Revu le 1/1/2008 en DVD enregistré
Film américain (1984 – Ghostbusters) de Ivan Reitman avec Bill Murray, Dan Aykroyd, Harold Ramis, Sigourney Weaver, Rick Moranis, Annie Potts, Ernie Hudson, William Atherton, David Margulies…
Années 80 : la troupe du Saturday Night Live (SNL) empilait les comédies au même titre en France que celle du Splendid. Des comédies plus ou moins mémorables où S.O.S. Fantômes se révèle une des plus populaires et lucratifs représentants. Immense succès, le plus gros de 1984 sur le sol américain devant des films comme Indiana Jones et le temple maudit et Le Flic de Berverly Hills (grâce à une ressortie en 1985 ceci dit), S.O.S. Fantômes figure au panthéon des comédies de la décennie.

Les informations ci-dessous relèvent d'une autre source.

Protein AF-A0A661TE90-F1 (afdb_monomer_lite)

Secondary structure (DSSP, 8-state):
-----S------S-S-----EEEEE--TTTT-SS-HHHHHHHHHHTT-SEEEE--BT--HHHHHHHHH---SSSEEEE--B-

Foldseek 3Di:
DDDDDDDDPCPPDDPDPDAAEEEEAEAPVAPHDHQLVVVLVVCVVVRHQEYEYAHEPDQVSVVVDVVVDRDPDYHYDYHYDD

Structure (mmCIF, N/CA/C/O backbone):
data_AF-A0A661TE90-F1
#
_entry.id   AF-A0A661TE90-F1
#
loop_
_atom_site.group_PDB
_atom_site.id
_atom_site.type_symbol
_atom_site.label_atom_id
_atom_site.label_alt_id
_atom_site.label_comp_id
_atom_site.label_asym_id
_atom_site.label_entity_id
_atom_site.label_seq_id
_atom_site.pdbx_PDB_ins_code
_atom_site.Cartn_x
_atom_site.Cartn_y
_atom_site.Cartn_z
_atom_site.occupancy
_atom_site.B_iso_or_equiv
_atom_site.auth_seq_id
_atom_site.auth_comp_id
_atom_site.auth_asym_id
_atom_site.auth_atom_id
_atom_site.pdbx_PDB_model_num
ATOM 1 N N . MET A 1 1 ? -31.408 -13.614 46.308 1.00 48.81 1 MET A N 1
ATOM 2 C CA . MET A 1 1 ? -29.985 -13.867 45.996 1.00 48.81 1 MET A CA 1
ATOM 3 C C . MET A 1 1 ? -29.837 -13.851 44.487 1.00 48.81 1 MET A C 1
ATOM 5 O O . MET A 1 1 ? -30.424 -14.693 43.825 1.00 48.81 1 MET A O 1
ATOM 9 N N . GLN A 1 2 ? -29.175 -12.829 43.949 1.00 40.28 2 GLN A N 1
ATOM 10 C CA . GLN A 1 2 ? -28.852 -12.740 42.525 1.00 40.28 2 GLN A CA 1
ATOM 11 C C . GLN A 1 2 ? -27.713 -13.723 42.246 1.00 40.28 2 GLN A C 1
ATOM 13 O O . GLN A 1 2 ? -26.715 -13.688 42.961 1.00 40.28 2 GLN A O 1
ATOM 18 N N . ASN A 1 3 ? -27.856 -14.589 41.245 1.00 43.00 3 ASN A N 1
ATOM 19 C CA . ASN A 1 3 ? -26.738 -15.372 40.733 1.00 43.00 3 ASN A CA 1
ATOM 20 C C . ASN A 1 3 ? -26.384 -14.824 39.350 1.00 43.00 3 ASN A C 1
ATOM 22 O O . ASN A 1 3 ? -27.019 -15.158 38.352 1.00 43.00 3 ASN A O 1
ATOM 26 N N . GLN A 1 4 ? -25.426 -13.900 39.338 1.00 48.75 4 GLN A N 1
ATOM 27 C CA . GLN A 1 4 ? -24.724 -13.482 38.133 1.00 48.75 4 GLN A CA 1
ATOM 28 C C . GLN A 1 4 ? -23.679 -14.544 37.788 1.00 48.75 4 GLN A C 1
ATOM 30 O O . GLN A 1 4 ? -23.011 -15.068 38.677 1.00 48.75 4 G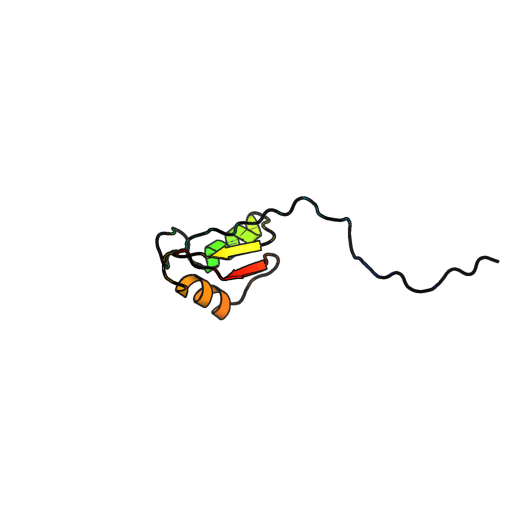LN A O 1
ATOM 35 N N . GLY A 1 5 ? -23.501 -14.805 36.496 1.00 41.81 5 GLY A N 1
ATOM 36 C CA . GLY A 1 5 ? -22.303 -15.463 35.991 1.00 41.81 5 GLY A CA 1
ATOM 37 C C . GLY A 1 5 ? -22.594 -16.564 34.987 1.00 41.81 5 GLY A C 1
ATOM 38 O O . GLY A 1 5 ? -22.870 -17.700 35.368 1.00 41.81 5 GLY A O 1
ATOM 39 N N . ARG A 1 6 ? -22.429 -16.237 33.701 1.00 48.16 6 ARG A N 1
ATOM 40 C CA . ARG A 1 6 ? -21.473 -16.930 32.824 1.00 48.16 6 ARG A CA 1
ATOM 41 C C . ARG A 1 6 ? -21.460 -16.308 31.430 1.00 48.16 6 ARG A C 1
ATOM 43 O O . ARG A 1 6 ? -22.419 -16.443 30.678 1.00 48.16 6 ARG A O 1
ATOM 50 N N . GLY A 1 7 ? -20.300 -15.752 31.090 1.00 40.50 7 GLY A N 1
ATOM 51 C CA . GLY A 1 7 ? -19.795 -15.741 29.724 1.00 40.50 7 GLY A CA 1
ATOM 52 C C . GLY A 1 7 ? -20.014 -14.445 28.970 1.00 40.50 7 GLY A C 1
ATOM 53 O O . GLY A 1 7 ? -20.663 -14.453 27.926 1.00 40.50 7 GLY A O 1
ATOM 54 N N . ASP A 1 8 ? -19.414 -13.369 29.470 1.00 41.22 8 ASP A N 1
ATOM 55 C CA . ASP A 1 8 ? -19.023 -12.226 28.656 1.00 41.22 8 ASP A CA 1
ATOM 56 C C . ASP A 1 8 ? -18.252 -12.752 27.436 1.00 41.22 8 ASP A C 1
ATOM 58 O O . ASP A 1 8 ? -17.098 -13.170 27.524 1.00 41.22 8 ASP A O 1
ATOM 62 N N . ARG A 1 9 ? -18.913 -12.802 26.276 1.00 53.56 9 ARG A N 1
ATOM 63 C CA . ARG A 1 9 ? -18.189 -12.845 25.009 1.00 53.56 9 ARG A CA 1
ATOM 64 C C . ARG A 1 9 ? -17.529 -11.480 24.899 1.00 53.56 9 ARG A C 1
ATOM 66 O O . ARG A 1 9 ? -18.230 -10.501 24.655 1.00 53.56 9 ARG A O 1
ATOM 73 N N . GLU A 1 10 ? -16.218 -11.417 25.116 1.00 49.41 10 GLU A N 1
ATOM 74 C CA . GLU A 1 10 ? -15.403 -10.229 24.859 1.00 49.41 10 GLU A CA 1
ATOM 75 C C . GLU A 1 10 ? -15.451 -9.882 23.361 1.00 49.41 10 GLU A C 1
ATOM 77 O O . GLU A 1 10 ? -14.547 -10.169 22.583 1.00 49.41 10 GLU A O 1
ATOM 82 N N . GLY A 1 11 ? -16.547 -9.257 22.933 1.00 46.97 11 GLY A N 1
ATOM 83 C CA . GLY A 1 11 ? -16.546 -8.348 21.801 1.00 46.97 11 GLY A CA 1
ATOM 84 C C . GLY A 1 11 ? -15.816 -7.091 22.255 1.00 46.97 11 GLY A C 1
ATOM 85 O O . GLY A 1 11 ? -16.429 -6.175 22.799 1.00 46.97 11 GLY A O 1
ATOM 86 N N . SER A 1 12 ? -14.491 -7.090 22.131 1.00 49.41 12 SER A N 1
ATOM 87 C CA . SER A 1 12 ? -13.631 -6.018 22.621 1.00 49.41 12 SER A CA 1
ATOM 88 C C . SER A 1 12 ? -13.761 -4.753 21.762 1.00 49.41 12 SER A C 1
ATOM 90 O O . SER A 1 12 ? -13.053 -4.544 20.781 1.00 49.41 12 SER A O 1
ATOM 92 N N . GLY A 1 13 ? -14.658 -3.861 22.185 1.00 50.62 13 GLY A N 1
ATOM 93 C CA . GLY A 1 13 ? -14.579 -2.426 21.904 1.00 50.62 13 GLY A CA 1
ATOM 94 C C . GLY A 1 13 ? -15.760 -1.822 21.130 1.00 50.62 13 GLY A C 1
ATOM 95 O O . GLY A 1 13 ? -16.490 -2.535 20.442 1.00 50.62 13 GLY A O 1
ATOM 96 N N . PRO A 1 14 ? -15.970 -0.492 21.236 1.00 54.31 14 PRO A N 1
ATOM 97 C CA . PRO A 1 14 ? -17.071 0.201 20.573 1.00 54.31 14 PRO A CA 1
ATOM 98 C C . PRO A 1 14 ? -16.963 0.045 19.055 1.00 54.31 14 PRO A C 1
ATOM 100 O O . PRO A 1 14 ? -15.885 0.218 18.483 1.00 54.31 14 PRO A O 1
ATOM 103 N N . LEU A 1 15 ? -18.086 -0.256 18.407 1.00 55.28 15 LEU A N 1
ATOM 104 C CA . LEU A 1 15 ? -18.200 -0.361 16.956 1.00 55.28 15 LEU A CA 1
ATOM 105 C C . LEU A 1 15 ? -17.741 0.946 16.277 1.00 55.28 15 LEU A C 1
ATOM 107 O O . LEU A 1 15 ? -18.371 1.991 16.399 1.00 55.28 15 LEU A O 1
ATOM 111 N N . ASP A 1 16 ? -16.602 0.823 15.599 1.00 57.44 16 ASP A N 1
ATOM 112 C CA . ASP A 1 16 ? -16.076 1.590 14.467 1.00 57.44 16 ASP A CA 1
ATOM 113 C C . ASP A 1 16 ? -16.105 3.133 14.535 1.00 57.44 16 ASP A C 1
ATOM 115 O O . ASP A 1 16 ? -16.978 3.813 13.997 1.00 57.44 16 ASP A O 1
ATOM 119 N N . LYS A 1 17 ? -15.024 3.717 15.076 1.00 61.34 17 LYS A N 1
ATOM 120 C CA . LYS A 1 17 ? -14.544 5.020 14.582 1.00 61.34 17 LYS A CA 1
ATOM 121 C C . LYS A 1 17 ? -14.274 4.847 13.086 1.00 61.34 17 LYS A C 1
ATOM 123 O O . LYS A 1 17 ? -13.382 4.067 12.787 1.00 61.34 17 LYS A O 1
ATOM 128 N N . LYS A 1 18 ? -14.993 5.543 12.189 1.00 61.50 18 LYS A N 1
ATOM 129 C CA . LYS A 1 18 ? -14.785 5.532 10.720 1.00 61.50 18 LYS A CA 1
ATOM 130 C C . LYS A 1 18 ? -13.321 5.247 10.358 1.00 61.50 18 LYS A C 1
ATOM 132 O O . LYS A 1 18 ? -12.473 6.139 10.436 1.00 61.50 18 LYS A O 1
ATOM 137 N N . ARG A 1 19 ? -13.026 4.002 9.989 1.00 81.00 19 ARG A N 1
ATOM 138 C CA . ARG A 1 19 ? -11.684 3.593 9.589 1.00 81.00 19 ARG A CA 1
ATOM 139 C C . ARG A 1 19 ? -11.510 3.875 8.106 1.00 81.00 19 ARG A C 1
ATOM 141 O O . ARG A 1 19 ? -12.252 3.351 7.284 1.00 81.00 19 ARG A O 1
ATOM 148 N N . ARG A 1 20 ? -10.558 4.747 7.773 1.00 94.69 20 AR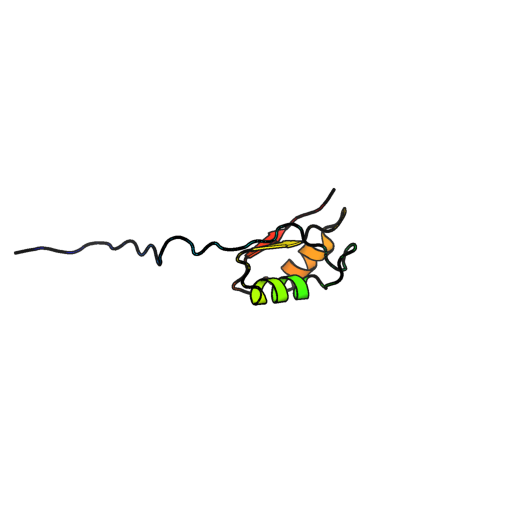G A N 1
ATOM 149 C CA . ARG A 1 20 ? -10.218 5.055 6.380 1.00 94.69 20 ARG A CA 1
ATOM 150 C C . ARG A 1 20 ? -9.411 3.902 5.793 1.00 94.69 20 ARG A C 1
ATOM 152 O O . ARG A 1 20 ? -8.602 3.299 6.498 1.00 94.69 20 ARG A O 1
ATOM 159 N N . ILE A 1 21 ? -9.652 3.617 4.525 1.00 96.50 21 ILE A N 1
ATOM 160 C CA . ILE A 1 21 ? -8.897 2.655 3.725 1.00 96.50 21 ILE A CA 1
ATOM 161 C C . ILE A 1 21 ? -8.549 3.319 2.399 1.00 96.50 21 ILE A C 1
ATOM 163 O O . ILE A 1 21 ? -9.287 4.205 1.964 1.00 96.50 21 ILE A O 1
ATOM 167 N N . ASP A 1 22 ? -7.466 2.872 1.780 1.00 97.44 22 ASP A N 1
ATOM 168 C CA . ASP A 1 22 ? -7.096 3.269 0.426 1.00 97.44 22 ASP A CA 1
ATOM 169 C C . ASP A 1 22 ? -6.774 2.018 -0.389 1.00 97.44 22 ASP A C 1
ATOM 171 O O . ASP A 1 22 ? -5.884 1.254 -0.034 1.00 97.44 22 ASP A O 1
ATOM 175 N N . LEU A 1 23 ? -7.567 1.738 -1.415 1.00 97.94 23 LEU A N 1
ATOM 176 C CA . LEU A 1 23 ? -7.478 0.484 -2.166 1.00 97.94 23 LEU A CA 1
ATOM 177 C C . LEU A 1 23 ? -7.020 0.697 -3.607 1.00 97.94 23 LEU A C 1
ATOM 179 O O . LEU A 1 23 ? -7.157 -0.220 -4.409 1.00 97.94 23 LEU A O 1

Sur une idée originale de Dan Aykroyd, ce dernier et Harold Ramis concoctent une histoire de chasseurs de fantômes dans le New York contemporain ou comment une bande de potes fondent une entreprise comme les autres, pub locale incluse. Une histoire en outre remplie de concessions, le scénario original était semble t’il plus délirant et donc très coûteux, et faisait apparaître plus de potes du SNL comme le regretté John Belushi, Eddie Murphy (affairé sur Le Flic de Bervely Hills et donc autre très gros succès de l’année 1984) ou John Candy.
La description et la naissance du groupe prend évidemment plus de place que la trame générale basée sur le retour d’une figure du Mal d’un autre âge (et construite astucieusement). Et c’est sans doute une bonne raison pour laquelle le film n’a que peu vieilli : les personnages constituant le trio sont très bien caractérisés et très amusants. Tous trois docteurs en science, Ray, Dan Aykroyd, est le gentil de la bande, un adulescent illuminé et enthousiaste. Au contraire, Egon, Harold Ramis, est tout le temps sérieux et calme, gardant perpétuellement un premier degré très scientifique et anti-sentimental au possible, nécessairement décalé. Enfin, il y a le cynique Peter Venkman (Bill Murray dans le rôle qui propulsa sa carrière) et qui se trouve finalement être celui qui a le plus les pieds sur terre tout en restant très détaché. Le spectateur en quelque sorte.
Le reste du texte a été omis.